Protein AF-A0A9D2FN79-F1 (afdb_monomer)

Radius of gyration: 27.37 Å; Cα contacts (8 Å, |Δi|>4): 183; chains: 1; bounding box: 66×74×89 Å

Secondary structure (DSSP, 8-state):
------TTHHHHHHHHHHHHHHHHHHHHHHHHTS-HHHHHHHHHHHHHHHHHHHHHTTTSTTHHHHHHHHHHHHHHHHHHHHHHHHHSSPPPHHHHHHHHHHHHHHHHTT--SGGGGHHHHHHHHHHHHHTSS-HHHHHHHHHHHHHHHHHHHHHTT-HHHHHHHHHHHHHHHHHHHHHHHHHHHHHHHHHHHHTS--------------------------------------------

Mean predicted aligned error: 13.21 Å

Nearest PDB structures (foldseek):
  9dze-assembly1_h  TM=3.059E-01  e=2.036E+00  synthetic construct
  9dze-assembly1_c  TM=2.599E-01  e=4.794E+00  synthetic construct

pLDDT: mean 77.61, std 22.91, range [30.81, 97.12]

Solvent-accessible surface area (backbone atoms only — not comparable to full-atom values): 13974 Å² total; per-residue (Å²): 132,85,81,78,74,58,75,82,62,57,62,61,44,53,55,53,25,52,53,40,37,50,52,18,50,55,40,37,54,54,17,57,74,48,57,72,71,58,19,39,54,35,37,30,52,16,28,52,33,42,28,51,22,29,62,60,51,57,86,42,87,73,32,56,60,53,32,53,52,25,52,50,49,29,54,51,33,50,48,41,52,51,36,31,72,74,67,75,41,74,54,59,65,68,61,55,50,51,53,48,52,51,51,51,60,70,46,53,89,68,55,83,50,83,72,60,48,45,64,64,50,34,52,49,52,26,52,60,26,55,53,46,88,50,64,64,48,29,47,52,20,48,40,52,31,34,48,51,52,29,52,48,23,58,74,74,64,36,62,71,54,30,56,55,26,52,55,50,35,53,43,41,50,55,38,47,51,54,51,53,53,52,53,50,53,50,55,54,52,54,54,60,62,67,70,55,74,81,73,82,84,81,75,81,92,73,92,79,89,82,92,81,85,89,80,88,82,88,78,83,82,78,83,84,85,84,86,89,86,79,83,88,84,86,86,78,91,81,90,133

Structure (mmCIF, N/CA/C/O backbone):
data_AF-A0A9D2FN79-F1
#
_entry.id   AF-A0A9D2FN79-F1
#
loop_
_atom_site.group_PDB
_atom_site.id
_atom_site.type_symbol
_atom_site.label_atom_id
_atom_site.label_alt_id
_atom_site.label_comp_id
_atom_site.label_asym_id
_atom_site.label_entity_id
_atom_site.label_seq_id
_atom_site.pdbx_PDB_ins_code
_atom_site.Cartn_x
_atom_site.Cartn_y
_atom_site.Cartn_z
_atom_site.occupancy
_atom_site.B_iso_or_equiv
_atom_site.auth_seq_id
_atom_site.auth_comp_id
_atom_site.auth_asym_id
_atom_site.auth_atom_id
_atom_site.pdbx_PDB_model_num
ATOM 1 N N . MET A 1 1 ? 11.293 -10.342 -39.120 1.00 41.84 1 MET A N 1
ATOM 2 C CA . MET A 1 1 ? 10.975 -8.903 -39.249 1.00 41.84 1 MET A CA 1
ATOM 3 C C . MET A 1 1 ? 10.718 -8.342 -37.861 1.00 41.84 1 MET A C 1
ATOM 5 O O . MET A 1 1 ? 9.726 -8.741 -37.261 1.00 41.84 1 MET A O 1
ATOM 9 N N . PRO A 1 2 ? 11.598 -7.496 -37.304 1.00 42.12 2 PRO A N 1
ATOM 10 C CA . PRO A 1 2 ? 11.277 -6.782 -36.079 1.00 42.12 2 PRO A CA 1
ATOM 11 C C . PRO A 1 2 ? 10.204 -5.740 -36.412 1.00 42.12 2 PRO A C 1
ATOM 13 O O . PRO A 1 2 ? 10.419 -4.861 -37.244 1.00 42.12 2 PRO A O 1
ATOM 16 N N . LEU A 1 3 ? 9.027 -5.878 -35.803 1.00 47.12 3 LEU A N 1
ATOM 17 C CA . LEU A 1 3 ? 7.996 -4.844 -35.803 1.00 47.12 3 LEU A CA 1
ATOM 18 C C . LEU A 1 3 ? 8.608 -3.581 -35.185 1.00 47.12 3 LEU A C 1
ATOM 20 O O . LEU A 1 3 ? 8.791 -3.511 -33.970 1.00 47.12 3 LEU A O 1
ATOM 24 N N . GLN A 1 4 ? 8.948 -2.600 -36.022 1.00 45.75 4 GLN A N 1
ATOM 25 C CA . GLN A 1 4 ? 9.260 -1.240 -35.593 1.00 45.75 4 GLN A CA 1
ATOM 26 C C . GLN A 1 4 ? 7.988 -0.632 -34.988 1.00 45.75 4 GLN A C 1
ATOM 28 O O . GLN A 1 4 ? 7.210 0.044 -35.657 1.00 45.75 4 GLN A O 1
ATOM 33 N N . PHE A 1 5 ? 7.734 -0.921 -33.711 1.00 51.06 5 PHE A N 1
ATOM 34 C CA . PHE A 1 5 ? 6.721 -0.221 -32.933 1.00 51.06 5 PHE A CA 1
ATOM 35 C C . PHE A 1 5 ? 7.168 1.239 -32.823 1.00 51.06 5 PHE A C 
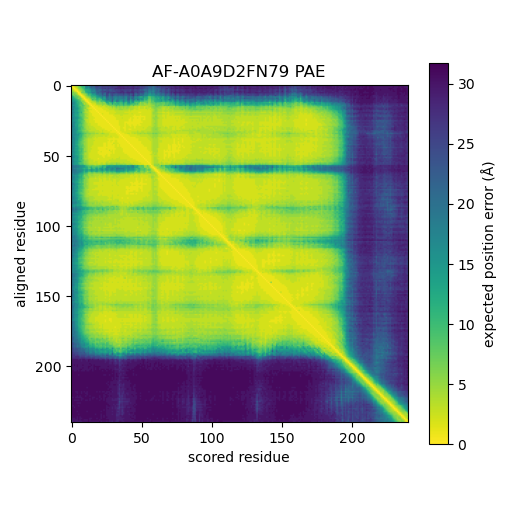1
ATOM 37 O O . PHE A 1 5 ? 8.133 1.547 -32.126 1.00 51.06 5 PHE A O 1
ATOM 44 N N . SER A 1 6 ? 6.494 2.114 -33.572 1.00 47.22 6 SER A N 1
ATOM 45 C CA . SER A 1 6 ? 6.899 3.500 -33.807 1.00 47.22 6 SER A CA 1
ATOM 46 C C . SER A 1 6 ? 7.220 4.249 -32.507 1.00 47.22 6 SER A C 1
ATOM 48 O O . SER A 1 6 ? 6.402 4.264 -31.576 1.00 47.22 6 SER A O 1
ATOM 50 N N . GLU A 1 7 ? 8.354 4.949 -32.476 1.00 51.84 7 GLU A N 1
ATOM 51 C CA . GLU A 1 7 ? 8.778 5.829 -31.376 1.00 51.84 7 GLU A CA 1
ATOM 52 C C . GLU A 1 7 ? 7.721 6.885 -30.996 1.00 51.84 7 GLU A C 1
ATOM 54 O O . GLU A 1 7 ? 7.649 7.312 -29.843 1.00 51.84 7 GLU A O 1
ATOM 59 N N . THR A 1 8 ? 6.805 7.216 -31.908 1.00 52.50 8 THR A N 1
ATOM 60 C CA . THR A 1 8 ? 5.675 8.139 -31.720 1.00 52.50 8 THR A CA 1
ATOM 61 C C . THR A 1 8 ? 4.637 7.687 -30.681 1.00 52.50 8 THR A C 1
ATOM 63 O O . THR A 1 8 ? 3.895 8.517 -30.154 1.00 52.50 8 THR A O 1
ATOM 66 N N . TYR A 1 9 ? 4.577 6.395 -30.336 1.00 53.84 9 TYR A N 1
ATOM 67 C CA . TYR A 1 9 ? 3.647 5.849 -29.327 1.00 53.84 9 TYR A CA 1
ATOM 68 C C . TYR A 1 9 ? 4.218 5.822 -27.900 1.00 53.84 9 TYR A C 1
ATOM 70 O O . TYR A 1 9 ? 3.515 5.484 -26.943 1.00 53.84 9 TYR A O 1
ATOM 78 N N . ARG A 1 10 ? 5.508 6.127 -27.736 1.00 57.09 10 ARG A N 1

> WHAT IS EXPECTED
Every entry above should come back exactly as written, except for its pictures.

> EXERCISE RESPONSE
Protein AF-A0A9D2FN79-F1 (afdb_monomer)

Radius of gyration: 27.37 Å; Cα contacts (8 Å, |Δi|>4): 183; chains: 1; bounding box: 66×74×89 Å

Secondary structure (DSSP, 8-state):
------TTHHHHHHHHHHHHHHHHHHHHHHHHTS-HHHHHHHHHHHHHHHHHHHHHTTTSTTHHHHHHHHHHHHHHHHHHHHHHHHHSSPPPHHHHHHHHHHHHHHHHTT--SGGGGHHHHHHHHHHHHHTSS-HHHHHHHHHHHHHHHHHHHHHTT-HHHHHHHHHHHHHHHHHHHHHHHHHHHHHHHHHHHHTS--------------------------------------------

Mean predicted aligned error: 13.21 Å

Nearest PDB structures (foldseek):
  9dze-assembly1_h  TM=3.059E-01  e=2.036E+00  synthetic construct
  9dze-assembly1_c  TM=2.599E-01  e=4.794E+00  synthetic construct

pLDDT: mean 77.61, std 22.91, range [30.81, 97.12]

Solvent-accessible surface area (backbone atoms only — not comparable to full-atom values): 13974 Å² total; per-residue (Å²): 132,85,81,78,74,58,75,82,62,57,62,61,44,53,55,53,25,52,53,40,37,50,52,18,50,55,40,37,54,54,17,57,74,48,57,72,71,58,19,39,54,35,37,30,52,16,28,52,33,42,28,51,22,29,62,60,51,57,86,42,87,73,32,56,60,53,32,53,52,25,52,50,49,29,54,51,33,50,48,41,52,51,36,31,72,74,67,75,41,74,54,59,65,68,61,55,50,51,53,48,52,51,51,51,60,70,46,53,89,68,55,83,50,83,72,60,48,45,64,64,50,34,52,49,52,26,52,60,26,55,53,46,88,50,64,64,48,29,47,52,20,48,40,52,31,34,48,51,52,29,52,48,23,58,74,74,64,36,62,71,54,30,56,55,26,52,55,50,35,53,43,41,50,55,38,47,51,54,51,53,53,52,53,50,53,50,55,54,52,54,54,60,62,67,70,55,74,81,73,82,84,81,75,81,92,73,92,79,89,82,92,81,85,89,80,88,82,88,78,83,82,78,83,84,85,84,86,89,86,79,83,88,84,86,86,78,91,81,90,133

Structure (mmCIF, N/CA/C/O backbone):
data_AF-A0A9D2FN79-F1
#
_entry.id   AF-A0A9D2FN79-F1
#
loop_
_atom_site.group_PDB
_atom_site.id
_atom_site.type_symbol
_atom_site.label_atom_id
_atom_site.label_alt_id
_atom_site.label_comp_id
_atom_site.label_asym_id
_atom_site.label_entity_id
_atom_site.label_seq_id
_atom_site.pdbx_PDB_ins_code
_atom_site.Cartn_x
_atom_site.Cartn_y
_atom_site.Cartn_z
_atom_site.occupancy
_atom_site.B_iso_or_equiv
_atom_site.auth_seq_id
_atom_site.auth_comp_id
_atom_site.auth_asym_id
_atom_site.auth_atom_id
_atom_site.pdbx_PDB_model_num
ATOM 1 N N . MET A 1 1 ? 11.293 -10.342 -39.120 1.00 41.84 1 MET A N 1
ATOM 2 C CA . MET A 1 1 ? 10.975 -8.903 -39.249 1.00 41.84 1 MET A CA 1
ATOM 3 C C . MET A 1 1 ? 10.718 -8.342 -37.861 1.00 41.84 1 MET A C 1
ATOM 5 O O . MET A 1 1 ? 9.726 -8.741 -37.261 1.00 41.84 1 MET A O 1
ATOM 9 N N . PRO A 1 2 ? 11.598 -7.496 -37.304 1.00 42.12 2 PRO A N 1
ATOM 10 C CA . PRO A 1 2 ? 11.277 -6.782 -36.079 1.00 42.12 2 PRO A CA 1
ATOM 11 C C . PRO A 1 2 ? 10.204 -5.740 -36.412 1.00 42.12 2 PRO A C 1
ATOM 13 O O . PRO A 1 2 ? 10.419 -4.861 -37.244 1.00 42.12 2 PRO A O 1
ATOM 16 N N . LEU A 1 3 ? 9.027 -5.878 -35.803 1.00 47.12 3 LEU A N 1
ATOM 17 C CA . LEU A 1 3 ? 7.996 -4.844 -35.803 1.00 47.12 3 LEU A CA 1
ATOM 18 C C . LEU A 1 3 ? 8.608 -3.581 -35.185 1.00 47.12 3 LEU A C 1
ATOM 20 O O . LEU A 1 3 ? 8.791 -3.511 -33.970 1.00 47.12 3 LEU A O 1
ATOM 24 N N . GLN A 1 4 ? 8.948 -2.600 -36.022 1.00 45.75 4 GLN A N 1
ATOM 25 C CA . GLN A 1 4 ? 9.260 -1.240 -35.593 1.00 45.75 4 GLN A CA 1
ATOM 26 C C . GLN A 1 4 ? 7.988 -0.632 -34.988 1.00 45.75 4 GLN A C 1
ATOM 28 O O . GLN A 1 4 ? 7.210 0.044 -35.657 1.00 45.75 4 GLN A O 1
ATOM 33 N N . PHE A 1 5 ? 7.734 -0.921 -33.711 1.00 51.06 5 PHE A N 1
ATOM 34 C CA . PHE A 1 5 ? 6.721 -0.221 -32.933 1.00 51.06 5 PHE A CA 1
ATOM 35 C C . PHE A 1 5 ? 7.168 1.239 -32.823 1.00 51.06 5 PHE A C 
1
ATOM 37 O O . PHE A 1 5 ? 8.133 1.547 -32.126 1.00 51.06 5 PHE A O 1
ATOM 44 N N . SER A 1 6 ? 6.494 2.114 -33.572 1.00 47.22 6 SER A N 1
ATOM 45 C CA . SER A 1 6 ? 6.899 3.500 -33.807 1.00 47.22 6 SER A CA 1
ATOM 46 C C . SER A 1 6 ? 7.220 4.249 -32.507 1.00 47.22 6 SER A C 1
ATOM 48 O O . SER A 1 6 ? 6.402 4.264 -31.576 1.00 47.22 6 SER A O 1
ATOM 50 N N . GLU A 1 7 ? 8.354 4.949 -32.476 1.00 51.84 7 GLU A N 1
ATOM 51 C CA . GLU A 1 7 ? 8.778 5.829 -31.376 1.00 51.84 7 GLU A CA 1
ATOM 52 C C . GLU A 1 7 ? 7.721 6.885 -30.996 1.00 51.84 7 GLU A C 1
ATOM 54 O O . GLU A 1 7 ? 7.649 7.312 -29.843 1.00 51.84 7 GLU A O 1
ATOM 59 N N . THR A 1 8 ? 6.805 7.216 -31.908 1.00 52.50 8 THR A N 1
ATOM 60 C CA . THR A 1 8 ? 5.675 8.139 -31.720 1.00 52.50 8 THR A CA 1
ATOM 61 C C . THR A 1 8 ? 4.637 7.687 -30.681 1.00 52.50 8 THR A C 1
ATOM 63 O O . THR A 1 8 ? 3.895 8.517 -30.154 1.00 52.50 8 THR A O 1
ATOM 66 N N . TYR A 1 9 ? 4.577 6.395 -30.336 1.00 53.84 9 TYR A N 1
ATOM 67 C CA . TYR A 1 9 ? 3.647 5.849 -29.327 1.00 53.84 9 TYR A CA 1
ATOM 68 C C . TYR A 1 9 ? 4.218 5.822 -27.900 1.00 53.84 9 TYR A C 1
ATOM 70 O O . TYR A 1 9 ? 3.515 5.484 -26.943 1.00 53.84 9 TYR A O 1
ATOM 78 N N . ARG A 1 10 ? 5.508 6.127 -27.736 1.00 57.09 10 ARG A N 1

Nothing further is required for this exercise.